Specific to the Lionel 180 Watt bricks, they sold a plug that would reverse polarity https://ogrforum.ogaugerr.com/...r-for-180-watt-brick

IF there are 3 pronged plugs on transformers out there, as you mention, then it seems silly to rethink life and train decisions. These things exist that's why I asked.

Karl:

I just skimmed through the other posts so am not sure if anyone mentioned this. You said you may add DCS (TIU) to your layout down the road. If this is accurate then remember electrical wiring is different for Legacy vs DCS. A special 'star' wiring scheme is required for DCS. Others can talk to you about this since I don't run DCS. The 'star' wiring will accommodate Legacy however standard 'buss' wiring prevalent for Legacy will not accommodate DCS. You may find out you will have to gut and completely rewire your layout for DCS/Legacy.

@Joe Fauty posted:

Karl:

I just skimmed through the other posts so am not sure if anyone mentioned this. You said you may add DCS (TIU) to your layout down the road. If this is accurate then remember electrical wiring is different for Legacy vs DCS. A special 'star' wiring scheme is required for DCS. Others can talk to you about this since I don't run DCS. The 'star' wiring will accommodate Legacy however standard 'buss' wiring prevalent for Legacy will not accommodate DCS. You may find out you will have to gut and completely rewire your layout for DCS/Legacy.

Sorry but false. We can have another 3 page electrical debate but there are plenty of examples of EITHER wiring scheme supporting EITHER control or both at the same time. I know, our club with a 75x10 foot table with several hundred feet of track was buss wired. Later we added DCS and Legacy and have no issues.

So saying that STAR wiring is a requirement for DCS is not exactly cut in stone.

My modular club uses bus wiring.  Star wiring on a modular layout is not practical.  DCS and Legacy work fine now, but success with DCS was not achieved until we upgraded all modules with separate power AND ground wires for each loop to support signal propagation from each TIU channel.  12G wiring is used to support 100+ ft layout length.  We completely isolate the center and outside rails at crossover switches so the DCS signal from each TIU channel is isolated to a single main line.  The only place where the track commons are connected is at the TIU for the Legacy signal connection.
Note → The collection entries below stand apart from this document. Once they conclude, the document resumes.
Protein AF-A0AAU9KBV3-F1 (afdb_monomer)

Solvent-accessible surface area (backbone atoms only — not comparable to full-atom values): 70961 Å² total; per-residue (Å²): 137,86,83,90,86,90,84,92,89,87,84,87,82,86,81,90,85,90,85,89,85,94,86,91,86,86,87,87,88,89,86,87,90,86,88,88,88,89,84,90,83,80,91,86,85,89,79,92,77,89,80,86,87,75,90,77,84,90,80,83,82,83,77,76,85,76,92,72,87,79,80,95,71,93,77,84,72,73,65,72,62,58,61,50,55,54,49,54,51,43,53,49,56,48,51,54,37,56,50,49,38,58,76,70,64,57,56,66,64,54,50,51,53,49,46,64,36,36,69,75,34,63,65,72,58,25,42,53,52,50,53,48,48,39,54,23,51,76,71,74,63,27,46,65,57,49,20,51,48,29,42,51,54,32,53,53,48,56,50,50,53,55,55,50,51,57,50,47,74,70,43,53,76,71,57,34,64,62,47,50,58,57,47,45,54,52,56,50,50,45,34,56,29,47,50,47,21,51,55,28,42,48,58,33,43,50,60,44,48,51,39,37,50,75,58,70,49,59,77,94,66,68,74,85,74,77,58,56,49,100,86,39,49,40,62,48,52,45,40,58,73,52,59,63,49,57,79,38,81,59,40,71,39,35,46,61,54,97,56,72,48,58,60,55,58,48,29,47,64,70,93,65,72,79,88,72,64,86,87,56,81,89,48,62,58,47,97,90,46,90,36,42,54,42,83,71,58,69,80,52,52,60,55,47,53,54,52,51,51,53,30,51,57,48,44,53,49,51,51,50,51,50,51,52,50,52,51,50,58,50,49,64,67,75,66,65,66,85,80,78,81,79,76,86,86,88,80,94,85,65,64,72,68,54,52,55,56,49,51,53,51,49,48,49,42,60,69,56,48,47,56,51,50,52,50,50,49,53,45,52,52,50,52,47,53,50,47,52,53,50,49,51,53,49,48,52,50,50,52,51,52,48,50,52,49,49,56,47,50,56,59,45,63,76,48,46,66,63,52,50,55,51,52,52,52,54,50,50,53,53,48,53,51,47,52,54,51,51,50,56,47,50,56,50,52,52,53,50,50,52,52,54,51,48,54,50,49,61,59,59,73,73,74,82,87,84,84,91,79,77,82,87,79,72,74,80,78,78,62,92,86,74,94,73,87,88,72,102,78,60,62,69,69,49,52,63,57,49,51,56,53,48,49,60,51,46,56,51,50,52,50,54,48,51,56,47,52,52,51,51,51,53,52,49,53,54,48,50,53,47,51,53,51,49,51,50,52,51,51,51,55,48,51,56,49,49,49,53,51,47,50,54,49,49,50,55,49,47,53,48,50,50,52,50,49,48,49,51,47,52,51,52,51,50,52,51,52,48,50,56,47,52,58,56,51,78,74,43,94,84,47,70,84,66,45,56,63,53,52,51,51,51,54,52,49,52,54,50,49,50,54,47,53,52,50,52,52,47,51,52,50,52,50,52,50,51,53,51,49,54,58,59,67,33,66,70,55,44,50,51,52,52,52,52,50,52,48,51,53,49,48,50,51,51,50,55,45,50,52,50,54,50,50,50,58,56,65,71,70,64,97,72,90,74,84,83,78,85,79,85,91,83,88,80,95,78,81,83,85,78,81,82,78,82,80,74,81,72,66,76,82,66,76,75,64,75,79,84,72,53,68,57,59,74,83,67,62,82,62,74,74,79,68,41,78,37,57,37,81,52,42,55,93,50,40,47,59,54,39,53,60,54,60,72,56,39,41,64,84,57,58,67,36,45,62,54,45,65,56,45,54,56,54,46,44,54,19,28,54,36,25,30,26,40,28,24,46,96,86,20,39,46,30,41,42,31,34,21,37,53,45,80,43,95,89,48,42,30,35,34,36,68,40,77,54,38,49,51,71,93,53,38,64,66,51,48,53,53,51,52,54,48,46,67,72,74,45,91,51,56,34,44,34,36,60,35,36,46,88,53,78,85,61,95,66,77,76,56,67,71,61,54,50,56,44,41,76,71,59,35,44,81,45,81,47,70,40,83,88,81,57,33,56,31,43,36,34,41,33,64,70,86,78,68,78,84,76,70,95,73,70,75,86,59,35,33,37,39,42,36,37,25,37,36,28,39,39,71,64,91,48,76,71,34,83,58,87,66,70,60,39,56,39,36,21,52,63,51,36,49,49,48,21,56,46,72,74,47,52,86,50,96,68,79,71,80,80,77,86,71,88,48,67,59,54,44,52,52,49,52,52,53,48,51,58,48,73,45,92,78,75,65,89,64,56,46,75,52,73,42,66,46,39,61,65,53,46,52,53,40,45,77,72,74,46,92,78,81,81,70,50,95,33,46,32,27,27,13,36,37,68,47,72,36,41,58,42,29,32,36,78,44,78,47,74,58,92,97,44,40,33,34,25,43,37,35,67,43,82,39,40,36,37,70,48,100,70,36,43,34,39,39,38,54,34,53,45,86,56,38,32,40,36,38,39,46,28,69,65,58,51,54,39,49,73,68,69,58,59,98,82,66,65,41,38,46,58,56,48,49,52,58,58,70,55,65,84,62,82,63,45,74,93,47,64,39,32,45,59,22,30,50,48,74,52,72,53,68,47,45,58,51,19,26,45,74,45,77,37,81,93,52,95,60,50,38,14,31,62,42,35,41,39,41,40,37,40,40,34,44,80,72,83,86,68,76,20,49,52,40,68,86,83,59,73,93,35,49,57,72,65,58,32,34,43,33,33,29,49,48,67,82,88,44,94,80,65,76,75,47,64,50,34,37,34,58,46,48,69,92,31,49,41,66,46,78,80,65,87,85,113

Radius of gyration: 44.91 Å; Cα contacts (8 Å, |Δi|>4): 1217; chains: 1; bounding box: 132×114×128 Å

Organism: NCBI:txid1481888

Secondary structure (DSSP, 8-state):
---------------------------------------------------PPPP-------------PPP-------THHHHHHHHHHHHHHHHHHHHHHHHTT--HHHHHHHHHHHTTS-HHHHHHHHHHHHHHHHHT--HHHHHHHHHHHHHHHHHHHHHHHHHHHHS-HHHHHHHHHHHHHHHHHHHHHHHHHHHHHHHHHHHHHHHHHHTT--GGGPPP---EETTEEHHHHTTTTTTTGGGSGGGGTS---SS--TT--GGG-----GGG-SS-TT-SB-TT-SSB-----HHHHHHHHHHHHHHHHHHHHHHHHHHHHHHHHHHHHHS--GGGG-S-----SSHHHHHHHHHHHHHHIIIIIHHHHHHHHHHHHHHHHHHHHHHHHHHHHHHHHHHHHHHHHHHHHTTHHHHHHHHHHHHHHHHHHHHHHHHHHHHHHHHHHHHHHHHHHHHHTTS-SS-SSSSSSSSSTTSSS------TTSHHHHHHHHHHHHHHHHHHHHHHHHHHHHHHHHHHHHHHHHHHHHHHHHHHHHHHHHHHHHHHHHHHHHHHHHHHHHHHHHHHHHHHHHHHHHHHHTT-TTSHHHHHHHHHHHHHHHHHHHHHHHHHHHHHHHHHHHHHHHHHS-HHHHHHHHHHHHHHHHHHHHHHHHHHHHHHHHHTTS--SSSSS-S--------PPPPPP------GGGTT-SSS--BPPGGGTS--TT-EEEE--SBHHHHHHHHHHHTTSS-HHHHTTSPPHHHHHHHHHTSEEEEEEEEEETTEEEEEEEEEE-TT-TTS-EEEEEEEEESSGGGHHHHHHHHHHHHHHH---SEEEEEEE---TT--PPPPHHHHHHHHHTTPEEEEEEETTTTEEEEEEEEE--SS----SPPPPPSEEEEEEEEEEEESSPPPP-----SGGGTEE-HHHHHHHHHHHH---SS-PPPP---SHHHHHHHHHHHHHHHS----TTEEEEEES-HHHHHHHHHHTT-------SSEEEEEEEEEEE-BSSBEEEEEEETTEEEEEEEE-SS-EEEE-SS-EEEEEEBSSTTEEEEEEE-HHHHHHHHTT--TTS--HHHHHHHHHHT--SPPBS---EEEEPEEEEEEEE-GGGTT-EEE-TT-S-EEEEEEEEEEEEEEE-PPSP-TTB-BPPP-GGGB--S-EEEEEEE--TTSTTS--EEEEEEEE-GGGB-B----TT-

The star wiring recommended by MTH also provides consistent pairs (power and common) of wires to the track.  Think network cable beefed up to the necessary wire gauge to handle the amperage needed.

If you have a typical post-war layout where the "common ground" bus has track and accessories connected, and ad-hoc connections to power bus wires, (AKA the rat's nest under the table) you are asking for DCS signal issues.
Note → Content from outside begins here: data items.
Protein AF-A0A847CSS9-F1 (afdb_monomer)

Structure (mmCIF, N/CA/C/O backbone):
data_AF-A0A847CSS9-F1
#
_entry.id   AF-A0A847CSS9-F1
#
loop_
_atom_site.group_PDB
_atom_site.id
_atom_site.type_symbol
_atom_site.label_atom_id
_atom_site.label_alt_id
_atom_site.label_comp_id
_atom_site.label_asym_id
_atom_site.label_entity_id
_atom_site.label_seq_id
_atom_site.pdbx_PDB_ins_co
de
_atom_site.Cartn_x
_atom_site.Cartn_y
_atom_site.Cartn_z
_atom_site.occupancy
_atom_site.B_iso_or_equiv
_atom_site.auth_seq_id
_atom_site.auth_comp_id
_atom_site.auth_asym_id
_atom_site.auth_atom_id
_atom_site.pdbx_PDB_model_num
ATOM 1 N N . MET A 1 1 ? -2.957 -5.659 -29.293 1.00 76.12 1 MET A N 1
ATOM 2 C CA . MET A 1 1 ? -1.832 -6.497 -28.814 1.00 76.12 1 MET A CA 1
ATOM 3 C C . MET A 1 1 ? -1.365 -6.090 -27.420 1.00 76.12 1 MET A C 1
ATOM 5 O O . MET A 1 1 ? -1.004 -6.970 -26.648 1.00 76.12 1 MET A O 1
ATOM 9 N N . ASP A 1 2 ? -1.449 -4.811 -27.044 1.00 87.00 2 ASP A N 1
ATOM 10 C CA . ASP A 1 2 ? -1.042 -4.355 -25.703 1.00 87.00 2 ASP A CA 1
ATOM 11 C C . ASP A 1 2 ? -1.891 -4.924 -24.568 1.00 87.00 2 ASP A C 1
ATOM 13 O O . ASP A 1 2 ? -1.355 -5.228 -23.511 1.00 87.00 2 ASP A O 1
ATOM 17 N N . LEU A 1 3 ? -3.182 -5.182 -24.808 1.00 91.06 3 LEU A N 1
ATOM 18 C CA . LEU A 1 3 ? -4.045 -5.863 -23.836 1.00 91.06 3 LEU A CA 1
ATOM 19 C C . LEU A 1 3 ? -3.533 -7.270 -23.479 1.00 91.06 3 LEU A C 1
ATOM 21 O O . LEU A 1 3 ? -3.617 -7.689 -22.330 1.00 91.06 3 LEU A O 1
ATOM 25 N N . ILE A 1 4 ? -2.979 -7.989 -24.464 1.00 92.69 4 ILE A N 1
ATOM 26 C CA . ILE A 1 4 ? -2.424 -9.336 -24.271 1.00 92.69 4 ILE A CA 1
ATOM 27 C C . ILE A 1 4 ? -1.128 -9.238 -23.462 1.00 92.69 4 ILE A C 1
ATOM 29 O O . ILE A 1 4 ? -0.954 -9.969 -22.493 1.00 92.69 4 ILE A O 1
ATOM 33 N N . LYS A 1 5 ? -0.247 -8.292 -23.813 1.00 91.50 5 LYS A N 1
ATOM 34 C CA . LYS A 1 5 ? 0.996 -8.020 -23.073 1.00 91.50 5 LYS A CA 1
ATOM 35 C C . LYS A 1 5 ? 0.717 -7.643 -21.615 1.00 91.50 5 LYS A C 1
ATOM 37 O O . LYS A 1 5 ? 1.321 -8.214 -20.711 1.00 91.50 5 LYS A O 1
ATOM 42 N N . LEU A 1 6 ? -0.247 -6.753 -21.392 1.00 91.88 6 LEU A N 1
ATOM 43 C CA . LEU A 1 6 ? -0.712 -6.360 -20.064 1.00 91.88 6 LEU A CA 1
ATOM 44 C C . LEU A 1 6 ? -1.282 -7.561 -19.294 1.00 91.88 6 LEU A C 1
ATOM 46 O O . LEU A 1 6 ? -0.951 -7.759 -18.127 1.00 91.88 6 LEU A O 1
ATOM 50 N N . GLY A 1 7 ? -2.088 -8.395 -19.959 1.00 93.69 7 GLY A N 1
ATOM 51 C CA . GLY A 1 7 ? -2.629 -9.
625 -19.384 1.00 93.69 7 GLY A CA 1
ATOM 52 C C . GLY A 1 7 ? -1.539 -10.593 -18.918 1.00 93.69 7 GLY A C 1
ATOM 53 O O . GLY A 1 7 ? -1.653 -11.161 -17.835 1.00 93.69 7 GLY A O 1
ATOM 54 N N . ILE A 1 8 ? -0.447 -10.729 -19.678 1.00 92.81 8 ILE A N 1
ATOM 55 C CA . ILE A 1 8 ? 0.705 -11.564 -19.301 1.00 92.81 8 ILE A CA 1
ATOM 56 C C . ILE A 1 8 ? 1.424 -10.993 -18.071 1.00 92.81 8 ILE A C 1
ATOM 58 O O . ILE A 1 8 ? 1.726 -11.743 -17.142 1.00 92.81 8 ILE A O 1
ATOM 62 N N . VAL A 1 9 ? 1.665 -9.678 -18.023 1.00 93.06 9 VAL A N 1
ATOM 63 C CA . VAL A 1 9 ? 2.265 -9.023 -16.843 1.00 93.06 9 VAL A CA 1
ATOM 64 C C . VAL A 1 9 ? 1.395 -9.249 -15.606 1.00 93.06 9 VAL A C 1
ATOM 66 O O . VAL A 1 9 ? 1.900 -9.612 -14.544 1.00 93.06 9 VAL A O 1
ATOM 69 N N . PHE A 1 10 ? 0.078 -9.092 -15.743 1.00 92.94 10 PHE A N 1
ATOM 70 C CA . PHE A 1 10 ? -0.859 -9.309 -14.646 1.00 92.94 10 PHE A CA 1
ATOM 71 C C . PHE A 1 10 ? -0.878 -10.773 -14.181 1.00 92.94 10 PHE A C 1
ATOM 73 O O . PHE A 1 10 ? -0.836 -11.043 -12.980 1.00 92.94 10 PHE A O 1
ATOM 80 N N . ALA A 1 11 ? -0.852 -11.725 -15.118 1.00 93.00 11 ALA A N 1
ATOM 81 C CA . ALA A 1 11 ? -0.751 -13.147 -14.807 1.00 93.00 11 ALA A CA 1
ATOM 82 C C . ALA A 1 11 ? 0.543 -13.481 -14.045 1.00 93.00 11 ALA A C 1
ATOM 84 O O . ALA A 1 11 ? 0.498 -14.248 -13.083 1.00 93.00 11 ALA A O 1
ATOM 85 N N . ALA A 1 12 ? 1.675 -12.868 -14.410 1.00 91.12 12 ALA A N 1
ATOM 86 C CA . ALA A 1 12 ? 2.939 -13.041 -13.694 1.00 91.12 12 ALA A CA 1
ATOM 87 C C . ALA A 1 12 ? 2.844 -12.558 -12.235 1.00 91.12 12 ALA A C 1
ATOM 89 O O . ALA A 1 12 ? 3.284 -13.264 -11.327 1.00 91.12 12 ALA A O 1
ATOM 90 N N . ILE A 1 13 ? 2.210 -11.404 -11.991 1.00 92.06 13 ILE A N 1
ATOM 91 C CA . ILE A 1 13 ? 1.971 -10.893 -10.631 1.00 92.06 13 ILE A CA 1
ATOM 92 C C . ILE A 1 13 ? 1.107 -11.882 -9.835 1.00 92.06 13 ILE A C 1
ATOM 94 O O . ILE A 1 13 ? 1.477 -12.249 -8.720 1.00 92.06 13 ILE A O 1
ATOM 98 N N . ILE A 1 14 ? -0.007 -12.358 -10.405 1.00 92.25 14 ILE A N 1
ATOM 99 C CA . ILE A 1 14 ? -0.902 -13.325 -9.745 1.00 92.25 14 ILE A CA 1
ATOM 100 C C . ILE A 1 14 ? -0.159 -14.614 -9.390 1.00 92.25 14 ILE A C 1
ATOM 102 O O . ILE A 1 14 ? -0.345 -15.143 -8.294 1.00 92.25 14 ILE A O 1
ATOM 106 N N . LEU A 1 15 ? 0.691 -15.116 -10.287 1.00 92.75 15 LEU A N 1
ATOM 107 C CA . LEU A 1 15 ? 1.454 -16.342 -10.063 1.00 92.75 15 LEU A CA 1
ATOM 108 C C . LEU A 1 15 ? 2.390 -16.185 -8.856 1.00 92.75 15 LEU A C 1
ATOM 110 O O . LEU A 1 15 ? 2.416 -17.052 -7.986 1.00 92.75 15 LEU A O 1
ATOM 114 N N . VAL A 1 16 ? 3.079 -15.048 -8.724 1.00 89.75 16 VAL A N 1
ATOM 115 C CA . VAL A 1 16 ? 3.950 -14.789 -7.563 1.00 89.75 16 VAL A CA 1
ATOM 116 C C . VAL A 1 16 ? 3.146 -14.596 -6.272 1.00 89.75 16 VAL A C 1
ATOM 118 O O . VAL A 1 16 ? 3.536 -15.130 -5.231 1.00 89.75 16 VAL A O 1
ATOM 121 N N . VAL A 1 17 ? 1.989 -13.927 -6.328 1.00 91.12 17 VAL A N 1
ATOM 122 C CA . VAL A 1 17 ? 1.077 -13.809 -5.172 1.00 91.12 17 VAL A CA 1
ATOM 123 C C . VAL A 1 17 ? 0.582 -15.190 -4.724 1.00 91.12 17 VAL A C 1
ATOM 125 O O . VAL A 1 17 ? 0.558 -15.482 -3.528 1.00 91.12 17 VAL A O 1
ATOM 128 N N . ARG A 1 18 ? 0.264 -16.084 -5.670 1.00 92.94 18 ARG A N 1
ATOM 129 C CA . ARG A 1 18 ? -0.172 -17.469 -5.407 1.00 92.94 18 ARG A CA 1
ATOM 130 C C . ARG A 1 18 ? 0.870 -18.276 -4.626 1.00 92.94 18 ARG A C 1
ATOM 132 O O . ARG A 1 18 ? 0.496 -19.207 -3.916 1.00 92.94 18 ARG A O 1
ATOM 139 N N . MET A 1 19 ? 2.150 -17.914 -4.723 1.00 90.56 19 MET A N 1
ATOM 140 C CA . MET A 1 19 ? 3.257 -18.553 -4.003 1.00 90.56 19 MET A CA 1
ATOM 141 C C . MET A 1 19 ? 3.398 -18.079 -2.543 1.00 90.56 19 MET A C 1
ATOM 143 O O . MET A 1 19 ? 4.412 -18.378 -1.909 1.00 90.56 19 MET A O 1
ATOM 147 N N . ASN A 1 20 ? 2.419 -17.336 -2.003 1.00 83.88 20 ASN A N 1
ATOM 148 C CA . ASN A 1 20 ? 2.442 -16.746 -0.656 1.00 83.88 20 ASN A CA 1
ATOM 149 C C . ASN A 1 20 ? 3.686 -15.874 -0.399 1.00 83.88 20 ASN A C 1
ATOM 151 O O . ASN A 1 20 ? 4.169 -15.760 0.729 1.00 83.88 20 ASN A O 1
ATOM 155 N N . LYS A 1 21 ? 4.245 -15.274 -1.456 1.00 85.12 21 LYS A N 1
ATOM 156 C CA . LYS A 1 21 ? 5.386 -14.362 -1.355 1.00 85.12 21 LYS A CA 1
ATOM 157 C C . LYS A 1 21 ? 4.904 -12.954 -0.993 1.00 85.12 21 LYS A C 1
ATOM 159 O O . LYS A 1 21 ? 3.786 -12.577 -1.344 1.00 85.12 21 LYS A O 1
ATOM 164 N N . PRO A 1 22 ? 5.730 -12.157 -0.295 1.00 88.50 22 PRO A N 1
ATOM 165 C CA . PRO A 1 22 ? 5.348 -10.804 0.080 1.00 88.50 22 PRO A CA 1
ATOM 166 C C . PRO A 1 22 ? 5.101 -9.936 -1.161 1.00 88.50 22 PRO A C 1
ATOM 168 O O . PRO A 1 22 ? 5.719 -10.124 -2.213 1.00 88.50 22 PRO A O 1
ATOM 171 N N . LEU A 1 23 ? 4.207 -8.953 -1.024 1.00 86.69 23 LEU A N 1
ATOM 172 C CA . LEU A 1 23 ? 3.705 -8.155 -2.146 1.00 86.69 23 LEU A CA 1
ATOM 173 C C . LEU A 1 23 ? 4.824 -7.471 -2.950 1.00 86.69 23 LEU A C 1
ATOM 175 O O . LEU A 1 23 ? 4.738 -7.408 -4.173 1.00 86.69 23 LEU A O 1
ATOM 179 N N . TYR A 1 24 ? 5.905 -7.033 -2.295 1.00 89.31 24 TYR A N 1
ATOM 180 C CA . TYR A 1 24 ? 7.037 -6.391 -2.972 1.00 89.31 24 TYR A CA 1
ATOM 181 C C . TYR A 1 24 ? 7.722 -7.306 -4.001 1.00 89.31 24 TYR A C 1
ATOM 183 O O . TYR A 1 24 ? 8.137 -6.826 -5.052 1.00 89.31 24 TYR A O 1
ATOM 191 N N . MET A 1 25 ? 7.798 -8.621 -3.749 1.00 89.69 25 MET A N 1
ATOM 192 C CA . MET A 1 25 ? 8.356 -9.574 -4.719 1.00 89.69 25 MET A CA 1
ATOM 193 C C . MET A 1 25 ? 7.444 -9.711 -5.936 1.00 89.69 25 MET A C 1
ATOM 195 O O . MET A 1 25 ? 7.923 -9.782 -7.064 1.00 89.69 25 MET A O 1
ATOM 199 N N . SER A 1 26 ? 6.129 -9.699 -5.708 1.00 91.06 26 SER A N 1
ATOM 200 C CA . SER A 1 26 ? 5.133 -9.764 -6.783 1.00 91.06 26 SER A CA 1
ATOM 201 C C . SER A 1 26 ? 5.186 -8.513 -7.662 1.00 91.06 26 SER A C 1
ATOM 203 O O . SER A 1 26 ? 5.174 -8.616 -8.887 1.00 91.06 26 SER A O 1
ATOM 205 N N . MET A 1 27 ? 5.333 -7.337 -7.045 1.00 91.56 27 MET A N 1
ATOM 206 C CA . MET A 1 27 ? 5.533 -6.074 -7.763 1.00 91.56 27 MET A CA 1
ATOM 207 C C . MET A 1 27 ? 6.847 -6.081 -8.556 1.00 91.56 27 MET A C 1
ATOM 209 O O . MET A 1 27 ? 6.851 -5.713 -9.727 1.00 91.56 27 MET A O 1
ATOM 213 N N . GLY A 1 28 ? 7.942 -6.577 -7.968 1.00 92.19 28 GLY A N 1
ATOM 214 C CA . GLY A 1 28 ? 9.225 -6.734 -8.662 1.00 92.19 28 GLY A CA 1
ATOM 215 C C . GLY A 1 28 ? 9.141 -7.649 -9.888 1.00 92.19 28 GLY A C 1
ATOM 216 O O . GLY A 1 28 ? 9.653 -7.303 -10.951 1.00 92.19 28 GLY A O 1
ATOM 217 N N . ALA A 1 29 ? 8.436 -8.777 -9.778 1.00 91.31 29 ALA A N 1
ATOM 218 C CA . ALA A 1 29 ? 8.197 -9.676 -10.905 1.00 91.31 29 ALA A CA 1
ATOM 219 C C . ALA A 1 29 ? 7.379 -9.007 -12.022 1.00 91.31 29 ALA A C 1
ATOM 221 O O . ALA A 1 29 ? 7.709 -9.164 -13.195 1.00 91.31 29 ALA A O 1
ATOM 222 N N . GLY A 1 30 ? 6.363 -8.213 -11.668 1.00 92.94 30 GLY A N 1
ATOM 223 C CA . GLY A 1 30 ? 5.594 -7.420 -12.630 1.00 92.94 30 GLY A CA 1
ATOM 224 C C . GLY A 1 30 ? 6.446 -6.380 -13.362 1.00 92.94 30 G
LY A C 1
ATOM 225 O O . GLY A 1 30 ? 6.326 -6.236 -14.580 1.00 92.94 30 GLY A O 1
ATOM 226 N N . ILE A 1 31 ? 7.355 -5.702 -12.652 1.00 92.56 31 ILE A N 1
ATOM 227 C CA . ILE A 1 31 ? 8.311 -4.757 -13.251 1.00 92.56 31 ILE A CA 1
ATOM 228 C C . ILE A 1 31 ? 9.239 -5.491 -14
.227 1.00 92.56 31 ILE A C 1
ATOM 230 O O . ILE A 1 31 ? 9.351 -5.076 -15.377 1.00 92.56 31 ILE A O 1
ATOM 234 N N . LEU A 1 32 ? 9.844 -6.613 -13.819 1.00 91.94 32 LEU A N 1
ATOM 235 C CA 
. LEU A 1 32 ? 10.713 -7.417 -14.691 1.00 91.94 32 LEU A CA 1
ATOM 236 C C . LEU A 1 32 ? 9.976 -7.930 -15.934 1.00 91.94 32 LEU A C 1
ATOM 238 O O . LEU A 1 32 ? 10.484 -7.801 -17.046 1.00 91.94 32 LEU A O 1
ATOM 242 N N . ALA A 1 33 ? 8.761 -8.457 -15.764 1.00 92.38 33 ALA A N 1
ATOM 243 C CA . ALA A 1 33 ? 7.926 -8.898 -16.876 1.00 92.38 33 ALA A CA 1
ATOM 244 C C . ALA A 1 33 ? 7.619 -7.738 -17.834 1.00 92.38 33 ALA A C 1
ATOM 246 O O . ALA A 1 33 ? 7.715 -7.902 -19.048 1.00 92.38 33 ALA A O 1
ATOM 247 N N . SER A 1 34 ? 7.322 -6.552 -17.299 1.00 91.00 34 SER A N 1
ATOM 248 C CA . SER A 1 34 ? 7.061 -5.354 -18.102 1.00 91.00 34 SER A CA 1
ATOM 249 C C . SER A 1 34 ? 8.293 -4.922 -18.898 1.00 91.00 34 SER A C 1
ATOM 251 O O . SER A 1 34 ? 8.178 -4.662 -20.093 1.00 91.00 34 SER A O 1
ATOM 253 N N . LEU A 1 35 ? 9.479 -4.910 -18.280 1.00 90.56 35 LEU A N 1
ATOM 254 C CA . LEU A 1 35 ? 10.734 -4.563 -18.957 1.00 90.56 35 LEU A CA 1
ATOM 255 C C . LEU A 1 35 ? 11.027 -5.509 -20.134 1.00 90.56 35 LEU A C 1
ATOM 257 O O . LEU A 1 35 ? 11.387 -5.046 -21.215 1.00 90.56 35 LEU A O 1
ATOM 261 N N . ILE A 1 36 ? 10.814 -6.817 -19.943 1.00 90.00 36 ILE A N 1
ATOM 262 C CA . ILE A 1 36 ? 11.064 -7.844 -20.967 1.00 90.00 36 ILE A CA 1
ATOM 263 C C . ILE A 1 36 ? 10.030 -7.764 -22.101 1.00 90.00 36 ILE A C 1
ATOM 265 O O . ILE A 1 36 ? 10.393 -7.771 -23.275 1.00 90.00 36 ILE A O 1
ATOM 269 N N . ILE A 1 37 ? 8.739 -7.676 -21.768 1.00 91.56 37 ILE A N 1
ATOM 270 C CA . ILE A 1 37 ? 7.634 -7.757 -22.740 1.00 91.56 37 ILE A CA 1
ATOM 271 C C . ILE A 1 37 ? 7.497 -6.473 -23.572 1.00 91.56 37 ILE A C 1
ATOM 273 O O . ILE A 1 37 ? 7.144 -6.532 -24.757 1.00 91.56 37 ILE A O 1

Last edited by Tracker John

Vernon actually it is not flat out false - Barry Broskowitz
"The star wiring method was intended to minimize signal duplication by having all track feeders (and thus control signal paths) as close to being the same length as possible.]

This myth still comes up every now and then though it was proven years ago  that the wires being equal or unequal have no effect on DCS. But having more than 1 track feed per block can cause signal duplications"

"Star wiring, with center rail-insulated blocks, is implemented primarily to ensure that a DCS engine (PS2/PS3) sees only one incidence of a command, rather than multiple incidences separated in (not very much) time.

Regardless, DCS is considerably more tolerant than one would suspect and, consequently, some different wiring schemes will yield acceptable, if not perfect, results. When adding DCS to an existing layout, the best advice is to just hook it up, see what you get and work from there.